> [TO DO]:
Would you repeat exactly the part of the listing below that runs from the line containing "ATOM 40 C C" down to the line containing "ATOM 48 C CA", inclusive, and nothing else?

> [ENTRIES SUPPLIED]:
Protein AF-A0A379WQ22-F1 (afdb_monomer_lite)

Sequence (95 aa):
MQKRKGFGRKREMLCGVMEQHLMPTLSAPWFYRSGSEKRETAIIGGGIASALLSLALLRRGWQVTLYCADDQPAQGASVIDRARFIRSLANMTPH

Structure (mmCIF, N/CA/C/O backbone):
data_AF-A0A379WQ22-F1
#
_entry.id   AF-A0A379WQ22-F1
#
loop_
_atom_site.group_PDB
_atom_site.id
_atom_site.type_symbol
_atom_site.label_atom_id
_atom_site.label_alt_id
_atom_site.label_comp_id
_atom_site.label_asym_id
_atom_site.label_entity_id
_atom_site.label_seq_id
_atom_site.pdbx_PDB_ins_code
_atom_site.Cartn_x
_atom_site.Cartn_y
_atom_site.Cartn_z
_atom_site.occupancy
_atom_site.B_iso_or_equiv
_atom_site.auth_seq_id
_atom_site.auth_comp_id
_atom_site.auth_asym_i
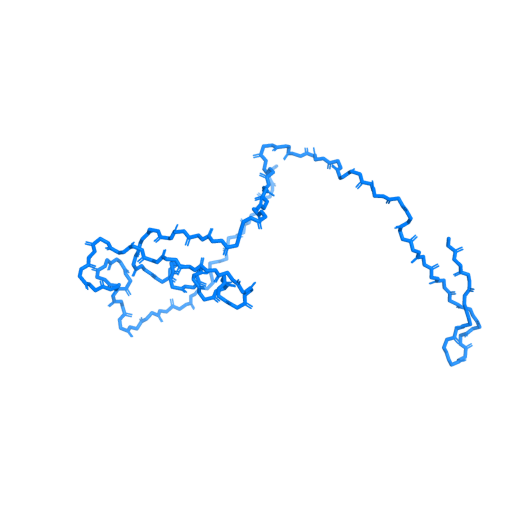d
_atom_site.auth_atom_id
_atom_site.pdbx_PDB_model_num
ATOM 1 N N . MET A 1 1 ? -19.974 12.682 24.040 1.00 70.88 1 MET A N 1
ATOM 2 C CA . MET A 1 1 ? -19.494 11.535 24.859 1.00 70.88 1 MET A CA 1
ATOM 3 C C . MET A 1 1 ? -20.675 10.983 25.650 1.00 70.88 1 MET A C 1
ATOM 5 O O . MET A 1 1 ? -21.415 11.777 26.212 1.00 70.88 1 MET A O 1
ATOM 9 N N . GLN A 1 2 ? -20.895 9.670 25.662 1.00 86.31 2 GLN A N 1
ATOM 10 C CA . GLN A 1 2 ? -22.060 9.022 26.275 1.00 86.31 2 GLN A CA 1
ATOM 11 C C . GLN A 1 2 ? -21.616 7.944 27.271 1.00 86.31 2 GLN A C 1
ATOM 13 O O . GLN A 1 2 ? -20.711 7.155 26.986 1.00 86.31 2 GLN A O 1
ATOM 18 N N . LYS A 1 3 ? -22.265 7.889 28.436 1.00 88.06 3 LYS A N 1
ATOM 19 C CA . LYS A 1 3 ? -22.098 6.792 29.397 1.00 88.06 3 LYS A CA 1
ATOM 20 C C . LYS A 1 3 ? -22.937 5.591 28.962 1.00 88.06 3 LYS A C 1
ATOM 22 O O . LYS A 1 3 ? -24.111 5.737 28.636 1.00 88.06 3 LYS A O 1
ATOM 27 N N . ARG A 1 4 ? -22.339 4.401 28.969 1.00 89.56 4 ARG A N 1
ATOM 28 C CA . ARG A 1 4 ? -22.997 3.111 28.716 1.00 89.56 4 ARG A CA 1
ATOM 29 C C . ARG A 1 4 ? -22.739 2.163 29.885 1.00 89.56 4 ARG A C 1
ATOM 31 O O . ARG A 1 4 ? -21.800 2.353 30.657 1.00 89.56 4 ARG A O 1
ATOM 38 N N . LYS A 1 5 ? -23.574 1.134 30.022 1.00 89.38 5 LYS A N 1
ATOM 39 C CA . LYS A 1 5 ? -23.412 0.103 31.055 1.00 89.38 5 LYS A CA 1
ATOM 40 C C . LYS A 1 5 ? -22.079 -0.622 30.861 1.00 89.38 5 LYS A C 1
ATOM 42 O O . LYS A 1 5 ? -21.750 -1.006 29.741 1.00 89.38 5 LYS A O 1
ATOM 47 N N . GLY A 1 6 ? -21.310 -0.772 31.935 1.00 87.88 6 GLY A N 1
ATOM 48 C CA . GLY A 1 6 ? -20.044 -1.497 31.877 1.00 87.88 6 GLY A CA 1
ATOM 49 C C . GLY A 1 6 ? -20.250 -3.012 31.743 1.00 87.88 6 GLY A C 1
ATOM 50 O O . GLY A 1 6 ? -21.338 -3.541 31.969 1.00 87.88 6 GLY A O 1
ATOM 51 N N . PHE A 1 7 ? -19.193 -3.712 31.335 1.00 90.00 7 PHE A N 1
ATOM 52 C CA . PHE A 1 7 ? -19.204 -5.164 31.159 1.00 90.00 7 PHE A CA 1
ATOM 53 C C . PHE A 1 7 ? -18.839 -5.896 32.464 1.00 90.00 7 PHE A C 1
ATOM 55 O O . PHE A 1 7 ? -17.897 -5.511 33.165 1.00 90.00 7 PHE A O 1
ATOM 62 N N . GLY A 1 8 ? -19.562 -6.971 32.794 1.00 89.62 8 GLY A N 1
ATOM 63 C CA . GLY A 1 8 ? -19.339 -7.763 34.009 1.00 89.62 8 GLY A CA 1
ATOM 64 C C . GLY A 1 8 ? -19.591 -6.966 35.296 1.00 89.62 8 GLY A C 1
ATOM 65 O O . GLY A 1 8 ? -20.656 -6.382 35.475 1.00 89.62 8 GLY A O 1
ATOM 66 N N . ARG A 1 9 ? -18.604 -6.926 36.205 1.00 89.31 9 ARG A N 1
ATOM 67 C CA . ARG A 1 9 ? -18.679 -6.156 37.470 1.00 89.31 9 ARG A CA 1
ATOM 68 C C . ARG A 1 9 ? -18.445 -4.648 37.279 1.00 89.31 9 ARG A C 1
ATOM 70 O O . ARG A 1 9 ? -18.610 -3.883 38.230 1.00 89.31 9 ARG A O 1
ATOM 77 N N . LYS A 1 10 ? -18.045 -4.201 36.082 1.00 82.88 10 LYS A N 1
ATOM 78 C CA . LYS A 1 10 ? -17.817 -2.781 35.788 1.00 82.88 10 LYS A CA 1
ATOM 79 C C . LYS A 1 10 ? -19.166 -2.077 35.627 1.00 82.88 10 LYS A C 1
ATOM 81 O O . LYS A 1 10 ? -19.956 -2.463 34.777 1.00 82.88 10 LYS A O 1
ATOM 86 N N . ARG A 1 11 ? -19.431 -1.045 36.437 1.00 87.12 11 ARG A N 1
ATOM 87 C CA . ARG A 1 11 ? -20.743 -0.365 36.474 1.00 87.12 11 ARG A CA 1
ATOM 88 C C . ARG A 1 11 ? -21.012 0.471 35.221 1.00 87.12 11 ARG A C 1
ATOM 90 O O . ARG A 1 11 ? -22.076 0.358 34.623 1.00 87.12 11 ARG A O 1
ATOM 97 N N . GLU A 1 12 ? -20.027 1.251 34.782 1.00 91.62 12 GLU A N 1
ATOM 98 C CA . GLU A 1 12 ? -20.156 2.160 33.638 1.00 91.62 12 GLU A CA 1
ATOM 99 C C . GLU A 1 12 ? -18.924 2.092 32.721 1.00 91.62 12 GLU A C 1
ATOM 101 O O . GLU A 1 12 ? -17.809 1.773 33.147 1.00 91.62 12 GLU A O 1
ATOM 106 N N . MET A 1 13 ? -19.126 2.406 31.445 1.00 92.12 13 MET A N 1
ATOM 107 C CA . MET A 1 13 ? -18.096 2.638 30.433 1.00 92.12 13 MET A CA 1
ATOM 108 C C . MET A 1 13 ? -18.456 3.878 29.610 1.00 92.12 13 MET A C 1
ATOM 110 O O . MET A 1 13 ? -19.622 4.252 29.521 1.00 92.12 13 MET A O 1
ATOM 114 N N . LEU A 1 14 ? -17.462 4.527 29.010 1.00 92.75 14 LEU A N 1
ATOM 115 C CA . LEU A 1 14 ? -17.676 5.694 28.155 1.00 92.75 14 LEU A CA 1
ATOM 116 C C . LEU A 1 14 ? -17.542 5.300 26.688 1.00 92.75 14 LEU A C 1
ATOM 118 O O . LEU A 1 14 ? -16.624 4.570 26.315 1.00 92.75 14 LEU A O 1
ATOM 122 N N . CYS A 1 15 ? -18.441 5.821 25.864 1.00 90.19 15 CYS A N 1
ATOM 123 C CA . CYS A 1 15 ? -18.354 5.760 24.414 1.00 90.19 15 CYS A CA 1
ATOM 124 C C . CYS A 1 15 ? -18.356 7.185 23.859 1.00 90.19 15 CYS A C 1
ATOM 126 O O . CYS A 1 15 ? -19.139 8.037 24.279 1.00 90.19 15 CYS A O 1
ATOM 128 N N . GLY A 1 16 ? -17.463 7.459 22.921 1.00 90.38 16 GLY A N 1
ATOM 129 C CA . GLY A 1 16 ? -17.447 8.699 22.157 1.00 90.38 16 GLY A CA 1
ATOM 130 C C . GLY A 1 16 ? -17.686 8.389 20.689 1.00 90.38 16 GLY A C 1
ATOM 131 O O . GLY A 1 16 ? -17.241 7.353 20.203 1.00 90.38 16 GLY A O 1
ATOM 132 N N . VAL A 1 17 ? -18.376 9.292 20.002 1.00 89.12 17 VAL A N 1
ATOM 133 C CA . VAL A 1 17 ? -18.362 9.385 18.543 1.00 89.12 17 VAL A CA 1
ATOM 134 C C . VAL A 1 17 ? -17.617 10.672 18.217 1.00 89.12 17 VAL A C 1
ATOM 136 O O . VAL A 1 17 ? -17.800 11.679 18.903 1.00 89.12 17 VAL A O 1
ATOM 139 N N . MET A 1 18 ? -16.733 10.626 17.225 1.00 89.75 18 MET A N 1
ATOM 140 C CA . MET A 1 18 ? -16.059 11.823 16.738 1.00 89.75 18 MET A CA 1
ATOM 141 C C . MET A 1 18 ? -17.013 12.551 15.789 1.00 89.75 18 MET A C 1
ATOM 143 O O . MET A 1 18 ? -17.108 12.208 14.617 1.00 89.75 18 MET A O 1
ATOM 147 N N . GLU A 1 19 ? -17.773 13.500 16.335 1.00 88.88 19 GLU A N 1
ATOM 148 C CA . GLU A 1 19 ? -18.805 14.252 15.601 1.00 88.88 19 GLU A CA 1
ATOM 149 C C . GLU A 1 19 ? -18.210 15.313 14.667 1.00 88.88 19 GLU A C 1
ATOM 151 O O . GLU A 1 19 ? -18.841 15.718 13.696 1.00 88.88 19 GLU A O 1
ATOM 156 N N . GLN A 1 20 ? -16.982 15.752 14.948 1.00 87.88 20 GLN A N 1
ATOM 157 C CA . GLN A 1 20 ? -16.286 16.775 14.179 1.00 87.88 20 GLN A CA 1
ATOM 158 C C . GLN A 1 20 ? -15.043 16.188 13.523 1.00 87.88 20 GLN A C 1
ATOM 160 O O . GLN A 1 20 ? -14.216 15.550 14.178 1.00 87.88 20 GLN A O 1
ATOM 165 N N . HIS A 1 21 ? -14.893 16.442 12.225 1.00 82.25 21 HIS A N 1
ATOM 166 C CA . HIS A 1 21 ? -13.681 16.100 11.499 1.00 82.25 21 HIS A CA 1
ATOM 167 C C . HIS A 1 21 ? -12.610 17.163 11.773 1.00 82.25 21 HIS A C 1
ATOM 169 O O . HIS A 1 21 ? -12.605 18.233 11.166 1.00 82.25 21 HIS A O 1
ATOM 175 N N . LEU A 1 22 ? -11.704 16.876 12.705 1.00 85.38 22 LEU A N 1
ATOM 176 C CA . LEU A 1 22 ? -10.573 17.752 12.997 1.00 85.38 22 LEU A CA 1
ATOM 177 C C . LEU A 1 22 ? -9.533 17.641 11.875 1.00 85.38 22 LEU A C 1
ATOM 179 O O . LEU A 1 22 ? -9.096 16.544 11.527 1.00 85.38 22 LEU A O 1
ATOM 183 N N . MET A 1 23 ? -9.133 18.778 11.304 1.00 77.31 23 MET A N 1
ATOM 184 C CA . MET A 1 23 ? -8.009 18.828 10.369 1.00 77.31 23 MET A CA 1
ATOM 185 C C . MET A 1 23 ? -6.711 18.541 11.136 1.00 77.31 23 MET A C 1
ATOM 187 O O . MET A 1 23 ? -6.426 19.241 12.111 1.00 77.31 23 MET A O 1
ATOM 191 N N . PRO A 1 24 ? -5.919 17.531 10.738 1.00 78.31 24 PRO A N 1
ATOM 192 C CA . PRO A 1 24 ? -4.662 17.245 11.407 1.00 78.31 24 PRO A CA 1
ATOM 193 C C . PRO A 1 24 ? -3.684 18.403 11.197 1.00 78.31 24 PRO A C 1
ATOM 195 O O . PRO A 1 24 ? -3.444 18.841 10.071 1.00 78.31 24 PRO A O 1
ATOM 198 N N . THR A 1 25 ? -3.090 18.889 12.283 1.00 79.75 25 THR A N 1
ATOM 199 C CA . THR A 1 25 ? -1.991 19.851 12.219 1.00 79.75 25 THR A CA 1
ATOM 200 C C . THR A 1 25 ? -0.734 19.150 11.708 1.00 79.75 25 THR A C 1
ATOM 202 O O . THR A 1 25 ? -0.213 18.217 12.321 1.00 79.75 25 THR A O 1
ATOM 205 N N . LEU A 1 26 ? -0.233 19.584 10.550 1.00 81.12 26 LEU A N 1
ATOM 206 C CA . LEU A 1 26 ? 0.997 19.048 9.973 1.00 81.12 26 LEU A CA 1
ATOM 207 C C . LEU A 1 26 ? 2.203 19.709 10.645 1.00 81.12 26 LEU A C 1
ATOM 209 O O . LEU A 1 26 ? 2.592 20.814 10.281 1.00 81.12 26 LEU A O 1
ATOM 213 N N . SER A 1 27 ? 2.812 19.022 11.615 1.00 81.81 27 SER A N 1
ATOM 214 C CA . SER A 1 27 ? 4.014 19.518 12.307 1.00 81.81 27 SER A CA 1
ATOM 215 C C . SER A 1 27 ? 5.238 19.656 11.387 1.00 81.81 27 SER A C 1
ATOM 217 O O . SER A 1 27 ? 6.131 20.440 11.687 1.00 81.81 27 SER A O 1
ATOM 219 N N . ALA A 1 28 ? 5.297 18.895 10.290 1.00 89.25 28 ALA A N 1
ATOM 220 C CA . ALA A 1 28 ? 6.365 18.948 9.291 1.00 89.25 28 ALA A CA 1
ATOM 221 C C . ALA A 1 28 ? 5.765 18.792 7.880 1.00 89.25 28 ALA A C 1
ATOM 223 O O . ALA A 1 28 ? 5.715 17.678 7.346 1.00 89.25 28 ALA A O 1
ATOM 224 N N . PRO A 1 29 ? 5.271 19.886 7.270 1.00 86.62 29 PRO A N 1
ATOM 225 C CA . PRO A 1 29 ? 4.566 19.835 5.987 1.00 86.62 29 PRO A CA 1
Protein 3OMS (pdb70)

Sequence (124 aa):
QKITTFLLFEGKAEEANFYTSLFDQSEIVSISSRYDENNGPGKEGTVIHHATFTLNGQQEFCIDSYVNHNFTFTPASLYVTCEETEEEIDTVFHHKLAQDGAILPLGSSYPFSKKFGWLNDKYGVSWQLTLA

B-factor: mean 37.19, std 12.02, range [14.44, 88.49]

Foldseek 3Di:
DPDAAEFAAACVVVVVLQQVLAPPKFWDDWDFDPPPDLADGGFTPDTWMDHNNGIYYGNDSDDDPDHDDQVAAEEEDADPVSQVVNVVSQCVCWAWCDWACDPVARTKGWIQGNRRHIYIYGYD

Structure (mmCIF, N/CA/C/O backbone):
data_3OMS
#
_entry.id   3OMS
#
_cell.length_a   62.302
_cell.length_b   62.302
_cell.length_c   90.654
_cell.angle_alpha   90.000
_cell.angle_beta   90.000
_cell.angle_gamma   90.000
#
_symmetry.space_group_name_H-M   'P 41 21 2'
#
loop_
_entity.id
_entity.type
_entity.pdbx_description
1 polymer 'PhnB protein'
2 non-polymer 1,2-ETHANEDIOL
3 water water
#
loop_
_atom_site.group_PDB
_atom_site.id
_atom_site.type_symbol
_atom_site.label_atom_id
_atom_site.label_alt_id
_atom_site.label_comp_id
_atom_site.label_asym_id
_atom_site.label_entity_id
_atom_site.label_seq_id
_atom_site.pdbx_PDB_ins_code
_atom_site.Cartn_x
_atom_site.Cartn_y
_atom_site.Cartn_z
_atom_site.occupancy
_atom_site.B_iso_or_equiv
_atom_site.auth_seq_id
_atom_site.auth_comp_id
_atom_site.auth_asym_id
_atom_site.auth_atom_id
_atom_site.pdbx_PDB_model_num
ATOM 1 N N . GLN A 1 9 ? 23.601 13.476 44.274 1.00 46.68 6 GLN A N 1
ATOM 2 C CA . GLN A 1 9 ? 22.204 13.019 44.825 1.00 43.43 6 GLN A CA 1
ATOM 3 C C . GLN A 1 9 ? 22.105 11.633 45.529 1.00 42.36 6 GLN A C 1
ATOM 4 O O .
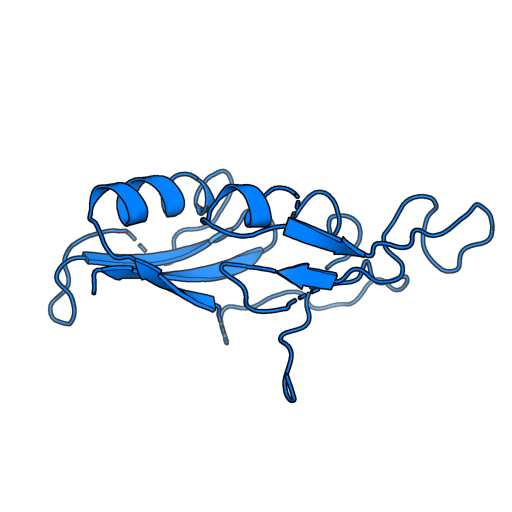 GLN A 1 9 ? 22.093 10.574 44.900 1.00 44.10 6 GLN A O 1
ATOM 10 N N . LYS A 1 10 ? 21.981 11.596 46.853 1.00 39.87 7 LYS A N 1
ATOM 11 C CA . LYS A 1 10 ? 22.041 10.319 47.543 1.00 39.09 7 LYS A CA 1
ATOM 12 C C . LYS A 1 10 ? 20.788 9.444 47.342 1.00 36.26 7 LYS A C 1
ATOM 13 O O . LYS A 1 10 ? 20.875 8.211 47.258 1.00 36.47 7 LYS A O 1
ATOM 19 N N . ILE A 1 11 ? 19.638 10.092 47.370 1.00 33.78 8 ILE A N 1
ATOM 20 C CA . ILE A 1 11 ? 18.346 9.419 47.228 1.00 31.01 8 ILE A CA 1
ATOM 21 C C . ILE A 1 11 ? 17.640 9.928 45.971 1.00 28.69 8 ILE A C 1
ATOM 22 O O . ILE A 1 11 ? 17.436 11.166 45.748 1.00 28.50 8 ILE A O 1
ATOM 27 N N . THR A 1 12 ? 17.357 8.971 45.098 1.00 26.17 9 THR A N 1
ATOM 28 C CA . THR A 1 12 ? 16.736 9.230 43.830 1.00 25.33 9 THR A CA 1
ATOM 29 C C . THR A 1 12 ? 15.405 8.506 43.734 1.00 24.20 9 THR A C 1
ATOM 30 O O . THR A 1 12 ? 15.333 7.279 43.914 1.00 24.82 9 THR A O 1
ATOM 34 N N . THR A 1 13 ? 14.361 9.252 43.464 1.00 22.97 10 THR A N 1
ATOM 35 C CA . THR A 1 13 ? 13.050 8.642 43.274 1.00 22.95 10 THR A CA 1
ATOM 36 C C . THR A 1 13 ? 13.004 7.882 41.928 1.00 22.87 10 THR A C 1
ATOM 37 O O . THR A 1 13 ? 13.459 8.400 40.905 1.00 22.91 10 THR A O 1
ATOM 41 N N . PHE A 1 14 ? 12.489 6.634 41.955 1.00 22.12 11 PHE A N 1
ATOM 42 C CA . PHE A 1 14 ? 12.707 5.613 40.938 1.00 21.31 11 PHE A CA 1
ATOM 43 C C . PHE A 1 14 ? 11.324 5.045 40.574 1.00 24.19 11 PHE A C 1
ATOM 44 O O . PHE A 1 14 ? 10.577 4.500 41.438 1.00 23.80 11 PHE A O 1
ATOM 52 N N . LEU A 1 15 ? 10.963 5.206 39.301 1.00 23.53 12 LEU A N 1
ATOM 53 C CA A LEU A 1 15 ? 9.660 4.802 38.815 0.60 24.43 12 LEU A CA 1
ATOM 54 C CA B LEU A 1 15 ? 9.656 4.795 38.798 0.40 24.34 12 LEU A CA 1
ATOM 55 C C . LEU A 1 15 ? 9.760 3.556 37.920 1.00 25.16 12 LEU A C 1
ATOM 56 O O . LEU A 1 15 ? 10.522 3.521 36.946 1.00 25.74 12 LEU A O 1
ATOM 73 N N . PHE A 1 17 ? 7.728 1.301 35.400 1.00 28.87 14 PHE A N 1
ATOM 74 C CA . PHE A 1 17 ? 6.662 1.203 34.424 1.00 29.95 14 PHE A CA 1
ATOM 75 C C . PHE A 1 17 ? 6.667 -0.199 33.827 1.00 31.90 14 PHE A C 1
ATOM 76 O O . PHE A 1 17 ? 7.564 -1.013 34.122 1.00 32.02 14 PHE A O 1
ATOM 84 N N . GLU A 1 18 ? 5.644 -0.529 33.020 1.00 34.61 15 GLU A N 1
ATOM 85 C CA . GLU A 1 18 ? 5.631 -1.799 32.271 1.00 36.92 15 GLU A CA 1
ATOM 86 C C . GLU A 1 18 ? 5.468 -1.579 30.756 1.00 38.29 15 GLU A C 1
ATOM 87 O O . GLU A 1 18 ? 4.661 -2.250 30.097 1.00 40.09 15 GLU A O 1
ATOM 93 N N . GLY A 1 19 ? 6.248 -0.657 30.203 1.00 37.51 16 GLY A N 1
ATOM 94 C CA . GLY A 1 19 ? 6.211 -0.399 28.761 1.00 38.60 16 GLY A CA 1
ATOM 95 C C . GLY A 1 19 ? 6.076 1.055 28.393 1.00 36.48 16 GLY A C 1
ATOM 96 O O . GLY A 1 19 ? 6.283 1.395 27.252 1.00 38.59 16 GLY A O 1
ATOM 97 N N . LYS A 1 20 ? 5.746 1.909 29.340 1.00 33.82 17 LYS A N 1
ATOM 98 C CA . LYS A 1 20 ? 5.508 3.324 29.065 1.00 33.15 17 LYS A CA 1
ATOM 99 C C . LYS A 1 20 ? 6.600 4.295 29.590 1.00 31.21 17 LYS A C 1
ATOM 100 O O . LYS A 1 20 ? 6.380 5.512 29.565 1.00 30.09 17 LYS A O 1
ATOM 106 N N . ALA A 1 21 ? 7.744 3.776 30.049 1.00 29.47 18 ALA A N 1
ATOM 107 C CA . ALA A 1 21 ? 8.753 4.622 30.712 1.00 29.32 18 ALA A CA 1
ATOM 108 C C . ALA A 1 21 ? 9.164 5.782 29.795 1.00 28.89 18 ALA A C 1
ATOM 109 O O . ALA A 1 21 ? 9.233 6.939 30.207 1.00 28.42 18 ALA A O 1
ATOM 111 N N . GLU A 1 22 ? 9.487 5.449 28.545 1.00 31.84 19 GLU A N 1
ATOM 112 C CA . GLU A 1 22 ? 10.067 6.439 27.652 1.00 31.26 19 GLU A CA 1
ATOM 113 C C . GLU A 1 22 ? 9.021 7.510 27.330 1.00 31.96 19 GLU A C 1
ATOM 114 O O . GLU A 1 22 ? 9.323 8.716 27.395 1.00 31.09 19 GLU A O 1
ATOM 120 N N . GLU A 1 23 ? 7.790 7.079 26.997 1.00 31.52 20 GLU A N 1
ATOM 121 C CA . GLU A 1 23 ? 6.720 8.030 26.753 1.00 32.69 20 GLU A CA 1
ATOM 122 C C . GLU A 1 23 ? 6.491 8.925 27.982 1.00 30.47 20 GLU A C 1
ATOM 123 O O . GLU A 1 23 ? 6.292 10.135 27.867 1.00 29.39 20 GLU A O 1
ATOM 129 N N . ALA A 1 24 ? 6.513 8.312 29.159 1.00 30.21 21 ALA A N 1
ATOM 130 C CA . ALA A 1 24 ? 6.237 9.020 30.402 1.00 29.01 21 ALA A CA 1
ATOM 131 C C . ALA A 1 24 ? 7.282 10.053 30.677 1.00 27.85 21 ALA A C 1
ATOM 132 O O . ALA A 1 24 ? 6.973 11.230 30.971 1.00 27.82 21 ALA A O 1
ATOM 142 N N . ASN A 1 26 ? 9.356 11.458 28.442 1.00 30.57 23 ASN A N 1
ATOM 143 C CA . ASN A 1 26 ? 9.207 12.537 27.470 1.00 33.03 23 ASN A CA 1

> [ANSWER SECTION]:
ATOM 40 C C . LYS A 1 5 ? -22.079 -0.622 30.861 1.00 89.38 5 LYS A C 1
ATOM 42 O O . LYS A 1 5 ? -21.750 -1.006 29.741 1.00 89.38 5 LYS A O 1
ATOM 47 N N . GLY A 1 6 ? -21.310 -0.772 31.935 1.00 87.88 6 GLY A N 1
ATOM 48 C CA . GLY A 1 6 ? -20.044 -1.497 31.877 1.00 87.88 6 GLY A CA 1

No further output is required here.